First find the line containing "ATOM 272 N N" in the data, then set it down exactly along with every line after it, through the last.

::: RECORDS

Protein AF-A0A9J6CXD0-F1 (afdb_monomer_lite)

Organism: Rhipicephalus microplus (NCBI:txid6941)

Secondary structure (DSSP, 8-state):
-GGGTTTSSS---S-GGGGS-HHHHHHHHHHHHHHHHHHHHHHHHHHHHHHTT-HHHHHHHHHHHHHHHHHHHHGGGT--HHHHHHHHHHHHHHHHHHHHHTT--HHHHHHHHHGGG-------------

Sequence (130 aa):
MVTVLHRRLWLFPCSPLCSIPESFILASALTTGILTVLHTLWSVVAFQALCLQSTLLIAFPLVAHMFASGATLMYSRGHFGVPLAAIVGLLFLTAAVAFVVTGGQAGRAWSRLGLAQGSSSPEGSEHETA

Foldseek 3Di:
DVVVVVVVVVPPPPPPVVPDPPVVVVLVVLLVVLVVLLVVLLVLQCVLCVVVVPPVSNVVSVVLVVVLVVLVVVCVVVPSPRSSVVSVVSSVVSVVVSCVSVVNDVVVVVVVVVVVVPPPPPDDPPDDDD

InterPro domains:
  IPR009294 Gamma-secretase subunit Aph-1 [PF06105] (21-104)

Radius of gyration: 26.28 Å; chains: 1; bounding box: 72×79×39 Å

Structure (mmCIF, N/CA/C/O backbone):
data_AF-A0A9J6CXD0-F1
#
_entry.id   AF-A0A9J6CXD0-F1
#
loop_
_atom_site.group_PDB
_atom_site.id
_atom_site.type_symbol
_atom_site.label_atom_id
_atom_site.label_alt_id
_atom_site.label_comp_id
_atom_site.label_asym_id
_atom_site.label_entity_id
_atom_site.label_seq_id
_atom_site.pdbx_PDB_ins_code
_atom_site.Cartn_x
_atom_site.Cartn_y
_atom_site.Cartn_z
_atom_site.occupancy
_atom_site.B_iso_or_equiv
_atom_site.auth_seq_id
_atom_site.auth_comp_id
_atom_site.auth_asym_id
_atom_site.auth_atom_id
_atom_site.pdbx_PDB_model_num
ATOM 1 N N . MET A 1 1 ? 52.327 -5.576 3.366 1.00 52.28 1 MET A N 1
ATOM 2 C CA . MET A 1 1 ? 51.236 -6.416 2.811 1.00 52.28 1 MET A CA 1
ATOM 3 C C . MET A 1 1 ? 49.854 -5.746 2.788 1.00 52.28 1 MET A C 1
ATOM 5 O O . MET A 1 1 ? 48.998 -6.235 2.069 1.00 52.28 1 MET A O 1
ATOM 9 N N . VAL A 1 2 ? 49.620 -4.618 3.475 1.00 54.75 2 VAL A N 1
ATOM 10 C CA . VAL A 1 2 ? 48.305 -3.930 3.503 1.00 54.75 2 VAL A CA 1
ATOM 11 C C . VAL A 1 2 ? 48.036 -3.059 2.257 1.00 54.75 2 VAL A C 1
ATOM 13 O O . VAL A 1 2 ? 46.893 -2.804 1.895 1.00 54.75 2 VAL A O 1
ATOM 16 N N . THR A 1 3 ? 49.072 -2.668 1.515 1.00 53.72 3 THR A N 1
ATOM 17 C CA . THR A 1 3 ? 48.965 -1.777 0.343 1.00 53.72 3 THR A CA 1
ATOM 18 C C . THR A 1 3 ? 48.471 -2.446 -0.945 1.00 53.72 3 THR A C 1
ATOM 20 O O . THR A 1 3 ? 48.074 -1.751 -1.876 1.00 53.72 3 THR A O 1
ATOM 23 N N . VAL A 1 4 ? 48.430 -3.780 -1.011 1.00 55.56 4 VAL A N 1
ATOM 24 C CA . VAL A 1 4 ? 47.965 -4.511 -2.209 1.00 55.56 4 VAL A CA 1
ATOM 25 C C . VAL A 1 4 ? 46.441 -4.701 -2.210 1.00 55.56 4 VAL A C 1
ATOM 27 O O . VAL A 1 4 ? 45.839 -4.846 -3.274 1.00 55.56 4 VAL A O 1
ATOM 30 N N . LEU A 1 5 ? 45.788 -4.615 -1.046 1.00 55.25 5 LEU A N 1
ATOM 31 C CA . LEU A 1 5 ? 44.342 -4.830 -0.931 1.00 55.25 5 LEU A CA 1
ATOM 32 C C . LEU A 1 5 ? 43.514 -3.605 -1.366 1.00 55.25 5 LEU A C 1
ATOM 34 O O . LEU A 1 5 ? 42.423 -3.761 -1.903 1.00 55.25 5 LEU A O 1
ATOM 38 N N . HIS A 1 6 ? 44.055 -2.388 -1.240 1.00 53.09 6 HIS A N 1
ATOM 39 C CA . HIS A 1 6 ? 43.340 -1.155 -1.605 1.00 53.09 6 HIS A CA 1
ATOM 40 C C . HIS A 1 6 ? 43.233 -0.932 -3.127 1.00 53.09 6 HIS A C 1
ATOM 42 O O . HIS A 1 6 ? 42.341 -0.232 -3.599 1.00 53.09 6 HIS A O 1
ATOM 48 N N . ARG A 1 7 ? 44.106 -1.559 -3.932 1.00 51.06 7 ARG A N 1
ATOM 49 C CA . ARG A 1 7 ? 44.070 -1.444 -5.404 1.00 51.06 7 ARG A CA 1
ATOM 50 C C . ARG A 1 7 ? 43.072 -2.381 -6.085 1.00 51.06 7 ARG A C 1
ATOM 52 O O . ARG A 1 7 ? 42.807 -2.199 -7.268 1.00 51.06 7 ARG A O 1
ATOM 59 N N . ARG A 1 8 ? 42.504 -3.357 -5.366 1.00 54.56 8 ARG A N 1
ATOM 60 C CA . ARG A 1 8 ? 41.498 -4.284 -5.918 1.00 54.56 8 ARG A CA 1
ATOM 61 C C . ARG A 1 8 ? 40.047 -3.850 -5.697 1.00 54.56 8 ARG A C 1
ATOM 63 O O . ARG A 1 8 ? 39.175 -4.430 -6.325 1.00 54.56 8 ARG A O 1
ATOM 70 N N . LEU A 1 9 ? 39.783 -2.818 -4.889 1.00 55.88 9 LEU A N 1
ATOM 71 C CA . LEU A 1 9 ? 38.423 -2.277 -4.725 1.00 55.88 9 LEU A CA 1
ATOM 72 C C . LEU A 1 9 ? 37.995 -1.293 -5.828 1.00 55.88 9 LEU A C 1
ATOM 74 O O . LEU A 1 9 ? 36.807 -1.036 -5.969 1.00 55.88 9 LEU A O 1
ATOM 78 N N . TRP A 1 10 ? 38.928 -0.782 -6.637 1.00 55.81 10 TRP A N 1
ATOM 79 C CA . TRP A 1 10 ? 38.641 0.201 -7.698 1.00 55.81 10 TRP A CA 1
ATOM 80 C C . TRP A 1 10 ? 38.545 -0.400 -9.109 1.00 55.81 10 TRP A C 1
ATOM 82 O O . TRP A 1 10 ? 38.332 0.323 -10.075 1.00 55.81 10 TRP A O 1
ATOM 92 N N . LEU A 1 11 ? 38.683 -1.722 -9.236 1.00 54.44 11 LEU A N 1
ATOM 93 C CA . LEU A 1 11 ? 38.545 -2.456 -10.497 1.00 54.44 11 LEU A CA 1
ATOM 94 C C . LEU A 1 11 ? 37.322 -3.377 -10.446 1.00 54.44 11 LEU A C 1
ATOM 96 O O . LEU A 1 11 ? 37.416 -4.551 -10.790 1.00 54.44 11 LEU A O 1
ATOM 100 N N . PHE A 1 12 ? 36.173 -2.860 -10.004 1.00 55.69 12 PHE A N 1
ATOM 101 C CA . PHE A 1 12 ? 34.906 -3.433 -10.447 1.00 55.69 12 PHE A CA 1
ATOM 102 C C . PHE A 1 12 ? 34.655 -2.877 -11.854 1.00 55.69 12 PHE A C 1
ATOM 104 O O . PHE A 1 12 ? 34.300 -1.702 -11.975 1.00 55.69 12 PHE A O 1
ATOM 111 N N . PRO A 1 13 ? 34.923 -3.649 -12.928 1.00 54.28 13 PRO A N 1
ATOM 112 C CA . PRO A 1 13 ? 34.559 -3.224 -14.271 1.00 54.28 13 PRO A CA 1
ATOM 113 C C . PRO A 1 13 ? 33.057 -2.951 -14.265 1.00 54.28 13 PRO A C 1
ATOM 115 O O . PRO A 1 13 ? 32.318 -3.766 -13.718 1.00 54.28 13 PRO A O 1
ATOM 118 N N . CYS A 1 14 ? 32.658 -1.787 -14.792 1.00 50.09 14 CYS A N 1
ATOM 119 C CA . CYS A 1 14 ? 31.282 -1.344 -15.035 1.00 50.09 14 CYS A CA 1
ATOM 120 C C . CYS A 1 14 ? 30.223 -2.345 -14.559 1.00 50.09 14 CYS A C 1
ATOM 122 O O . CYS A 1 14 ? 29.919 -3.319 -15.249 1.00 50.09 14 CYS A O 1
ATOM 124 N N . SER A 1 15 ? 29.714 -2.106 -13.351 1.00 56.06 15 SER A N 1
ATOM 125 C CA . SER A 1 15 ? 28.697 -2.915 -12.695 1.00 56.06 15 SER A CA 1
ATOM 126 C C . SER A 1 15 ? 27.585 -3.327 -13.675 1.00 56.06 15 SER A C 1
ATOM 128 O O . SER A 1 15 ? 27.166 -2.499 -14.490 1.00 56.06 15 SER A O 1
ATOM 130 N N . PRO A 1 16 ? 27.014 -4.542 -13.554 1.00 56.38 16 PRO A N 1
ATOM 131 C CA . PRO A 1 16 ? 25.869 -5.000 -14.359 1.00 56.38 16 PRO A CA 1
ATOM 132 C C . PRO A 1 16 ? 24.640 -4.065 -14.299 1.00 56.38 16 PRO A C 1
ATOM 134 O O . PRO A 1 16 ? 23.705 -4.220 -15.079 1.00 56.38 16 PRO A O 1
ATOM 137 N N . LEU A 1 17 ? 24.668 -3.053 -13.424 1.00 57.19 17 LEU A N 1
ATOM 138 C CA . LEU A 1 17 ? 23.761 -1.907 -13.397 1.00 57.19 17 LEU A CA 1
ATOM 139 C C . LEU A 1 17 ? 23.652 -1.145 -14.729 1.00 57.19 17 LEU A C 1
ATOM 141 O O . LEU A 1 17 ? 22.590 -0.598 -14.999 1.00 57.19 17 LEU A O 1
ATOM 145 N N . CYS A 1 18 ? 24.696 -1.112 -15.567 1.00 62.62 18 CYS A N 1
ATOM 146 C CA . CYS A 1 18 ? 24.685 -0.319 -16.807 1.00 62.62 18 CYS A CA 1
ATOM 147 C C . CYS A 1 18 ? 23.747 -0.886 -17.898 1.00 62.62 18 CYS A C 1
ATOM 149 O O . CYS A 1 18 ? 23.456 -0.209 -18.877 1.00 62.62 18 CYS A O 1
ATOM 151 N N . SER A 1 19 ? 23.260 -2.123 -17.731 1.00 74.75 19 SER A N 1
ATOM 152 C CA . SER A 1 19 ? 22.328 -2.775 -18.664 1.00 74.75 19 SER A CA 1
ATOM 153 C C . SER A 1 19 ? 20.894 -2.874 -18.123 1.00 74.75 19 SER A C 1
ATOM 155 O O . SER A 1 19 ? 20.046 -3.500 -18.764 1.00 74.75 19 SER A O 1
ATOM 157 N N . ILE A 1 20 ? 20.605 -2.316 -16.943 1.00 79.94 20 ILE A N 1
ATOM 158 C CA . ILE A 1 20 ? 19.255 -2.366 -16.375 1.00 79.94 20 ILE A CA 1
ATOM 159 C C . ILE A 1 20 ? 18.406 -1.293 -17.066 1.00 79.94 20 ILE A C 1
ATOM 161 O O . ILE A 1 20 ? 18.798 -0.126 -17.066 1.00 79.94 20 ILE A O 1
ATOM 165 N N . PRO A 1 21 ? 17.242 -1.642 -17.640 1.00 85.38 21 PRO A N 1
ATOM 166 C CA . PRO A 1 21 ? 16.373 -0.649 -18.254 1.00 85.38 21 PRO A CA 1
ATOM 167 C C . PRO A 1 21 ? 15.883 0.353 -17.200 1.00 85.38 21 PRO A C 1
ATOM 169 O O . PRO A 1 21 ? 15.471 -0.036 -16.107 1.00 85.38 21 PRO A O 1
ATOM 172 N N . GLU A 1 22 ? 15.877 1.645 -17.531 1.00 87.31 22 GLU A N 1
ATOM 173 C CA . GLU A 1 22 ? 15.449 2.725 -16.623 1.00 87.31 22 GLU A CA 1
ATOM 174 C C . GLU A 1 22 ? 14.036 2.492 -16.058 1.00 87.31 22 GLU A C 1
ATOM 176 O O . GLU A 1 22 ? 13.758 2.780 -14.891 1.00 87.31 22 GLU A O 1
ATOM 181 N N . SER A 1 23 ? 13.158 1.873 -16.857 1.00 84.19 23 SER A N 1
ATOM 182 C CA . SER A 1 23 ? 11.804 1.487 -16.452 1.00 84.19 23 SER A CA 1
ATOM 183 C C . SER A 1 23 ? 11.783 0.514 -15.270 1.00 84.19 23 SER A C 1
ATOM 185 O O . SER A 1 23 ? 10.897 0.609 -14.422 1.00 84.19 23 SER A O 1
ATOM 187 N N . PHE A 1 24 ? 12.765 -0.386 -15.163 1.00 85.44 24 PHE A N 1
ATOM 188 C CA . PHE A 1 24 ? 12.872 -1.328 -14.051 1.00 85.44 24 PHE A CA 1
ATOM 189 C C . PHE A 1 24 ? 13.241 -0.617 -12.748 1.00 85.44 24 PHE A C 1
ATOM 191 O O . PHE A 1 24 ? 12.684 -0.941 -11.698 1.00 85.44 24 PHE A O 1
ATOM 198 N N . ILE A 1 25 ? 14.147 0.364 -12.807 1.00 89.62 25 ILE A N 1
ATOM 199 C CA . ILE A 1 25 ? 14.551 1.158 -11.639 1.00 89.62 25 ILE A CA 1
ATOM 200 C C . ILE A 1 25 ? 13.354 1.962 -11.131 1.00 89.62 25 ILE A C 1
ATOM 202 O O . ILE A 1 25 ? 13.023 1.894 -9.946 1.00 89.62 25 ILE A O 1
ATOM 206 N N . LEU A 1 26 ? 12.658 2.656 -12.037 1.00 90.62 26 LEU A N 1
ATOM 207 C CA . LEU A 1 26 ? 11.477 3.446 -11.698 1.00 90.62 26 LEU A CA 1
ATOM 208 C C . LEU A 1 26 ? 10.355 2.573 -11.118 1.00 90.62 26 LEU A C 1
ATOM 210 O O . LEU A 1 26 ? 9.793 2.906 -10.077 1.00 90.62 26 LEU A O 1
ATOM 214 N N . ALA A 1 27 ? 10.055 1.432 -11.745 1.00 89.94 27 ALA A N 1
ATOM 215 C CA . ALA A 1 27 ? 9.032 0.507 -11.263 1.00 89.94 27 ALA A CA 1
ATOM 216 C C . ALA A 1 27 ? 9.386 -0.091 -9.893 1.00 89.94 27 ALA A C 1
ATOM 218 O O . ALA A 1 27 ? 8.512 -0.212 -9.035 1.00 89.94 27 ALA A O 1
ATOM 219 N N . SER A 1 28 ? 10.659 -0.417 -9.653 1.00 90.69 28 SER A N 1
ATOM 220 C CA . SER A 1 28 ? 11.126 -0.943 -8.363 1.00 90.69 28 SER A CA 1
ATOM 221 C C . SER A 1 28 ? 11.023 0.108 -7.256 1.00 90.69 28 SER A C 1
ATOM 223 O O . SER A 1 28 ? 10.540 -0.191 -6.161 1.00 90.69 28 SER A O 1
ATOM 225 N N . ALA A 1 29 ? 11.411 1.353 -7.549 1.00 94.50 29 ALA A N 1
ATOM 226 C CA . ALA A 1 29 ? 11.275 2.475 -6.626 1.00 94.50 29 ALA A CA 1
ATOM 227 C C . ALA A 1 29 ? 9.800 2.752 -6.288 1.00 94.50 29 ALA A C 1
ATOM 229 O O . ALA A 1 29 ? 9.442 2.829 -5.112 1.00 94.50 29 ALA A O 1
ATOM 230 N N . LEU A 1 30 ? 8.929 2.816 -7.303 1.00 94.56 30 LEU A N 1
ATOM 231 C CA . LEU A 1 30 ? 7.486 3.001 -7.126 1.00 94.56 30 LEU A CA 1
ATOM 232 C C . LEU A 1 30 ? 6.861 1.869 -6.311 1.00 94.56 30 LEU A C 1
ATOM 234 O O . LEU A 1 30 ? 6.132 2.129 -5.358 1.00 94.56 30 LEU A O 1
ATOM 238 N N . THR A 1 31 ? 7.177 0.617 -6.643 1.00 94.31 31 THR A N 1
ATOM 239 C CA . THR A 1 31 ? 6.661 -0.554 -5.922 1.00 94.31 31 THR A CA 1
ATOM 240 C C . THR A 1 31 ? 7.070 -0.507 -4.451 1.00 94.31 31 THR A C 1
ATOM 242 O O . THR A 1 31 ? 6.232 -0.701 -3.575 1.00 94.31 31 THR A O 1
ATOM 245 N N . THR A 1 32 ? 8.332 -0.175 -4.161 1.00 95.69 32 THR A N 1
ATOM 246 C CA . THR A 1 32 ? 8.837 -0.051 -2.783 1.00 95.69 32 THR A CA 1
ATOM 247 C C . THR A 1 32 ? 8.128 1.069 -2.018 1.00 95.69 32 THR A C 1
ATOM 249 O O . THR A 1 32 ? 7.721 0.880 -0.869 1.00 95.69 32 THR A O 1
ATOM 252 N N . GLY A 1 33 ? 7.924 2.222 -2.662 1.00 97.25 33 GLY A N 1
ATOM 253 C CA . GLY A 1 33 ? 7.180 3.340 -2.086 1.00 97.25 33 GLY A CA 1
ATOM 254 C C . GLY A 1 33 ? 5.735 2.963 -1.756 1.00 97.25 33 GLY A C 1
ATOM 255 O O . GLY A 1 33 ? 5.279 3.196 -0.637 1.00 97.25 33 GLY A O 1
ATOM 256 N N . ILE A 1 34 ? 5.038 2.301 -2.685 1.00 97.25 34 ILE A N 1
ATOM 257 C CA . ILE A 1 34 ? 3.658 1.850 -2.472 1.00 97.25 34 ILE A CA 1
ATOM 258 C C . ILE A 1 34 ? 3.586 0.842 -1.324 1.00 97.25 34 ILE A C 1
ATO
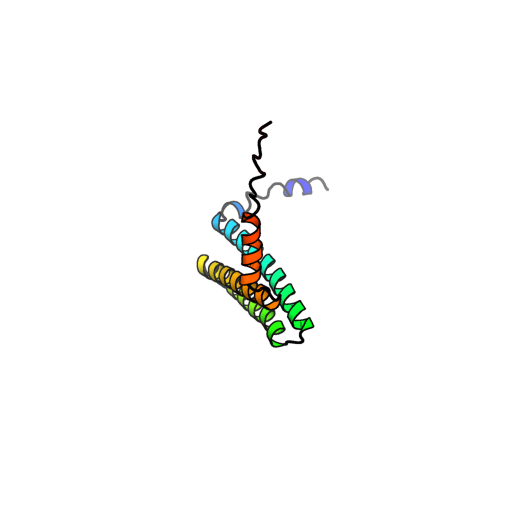M 260 O O . ILE A 1 34 ? 2.750 1.009 -0.442 1.00 97.25 34 ILE A O 1
ATOM 264 N N . LEU A 1 35 ? 4.465 -0.164 -1.287 1.00 96.25 35 LEU A N 1
ATOM 265 C CA . LEU A 1 35 ? 4.484 -1.161 -0.210 1.00 96.25 35 LEU A CA 1
ATOM 266 C C . LEU A 1 35 ? 4.749 -0.529 1.162 1.00 96.25 35 LEU A C 1
ATOM 268 O O . LEU A 1 35 ? 4.136 -0.935 2.146 1.00 96.25 35 LEU A O 1
ATOM 272 N N . THR A 1 36 ? 5.602 0.496 1.226 1.00 97.88 36 THR A N 1
ATOM 273 C CA . THR A 1 36 ? 5.856 1.243 2.467 1.00 97.88 36 THR A CA 1
ATOM 274 C C . THR A 1 36 ? 4.583 1.930 2.967 1.00 97.88 36 THR A C 1
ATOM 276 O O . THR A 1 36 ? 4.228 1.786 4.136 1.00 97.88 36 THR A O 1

::::::

- _SOLUTION TO THIS PROBLEM_:
ATOM 272 N N . THR A 1 36 ? 5.602 0.496 1.226 1.00 97.88 36 THR A N 1
ATOM 273 C CA . THR A 1 36 ? 5.856 1.243 2.467 1.00 97.88 36 THR A CA 1
ATOM 274 C C . THR A 1 36 ? 4.583 1.930 2.967 1.00 97.88 36 THR A C 1
ATOM 276 O O . THR A 1 36 ? 4.228 1.786 4.136 1.00 97.88 36 THR A O 1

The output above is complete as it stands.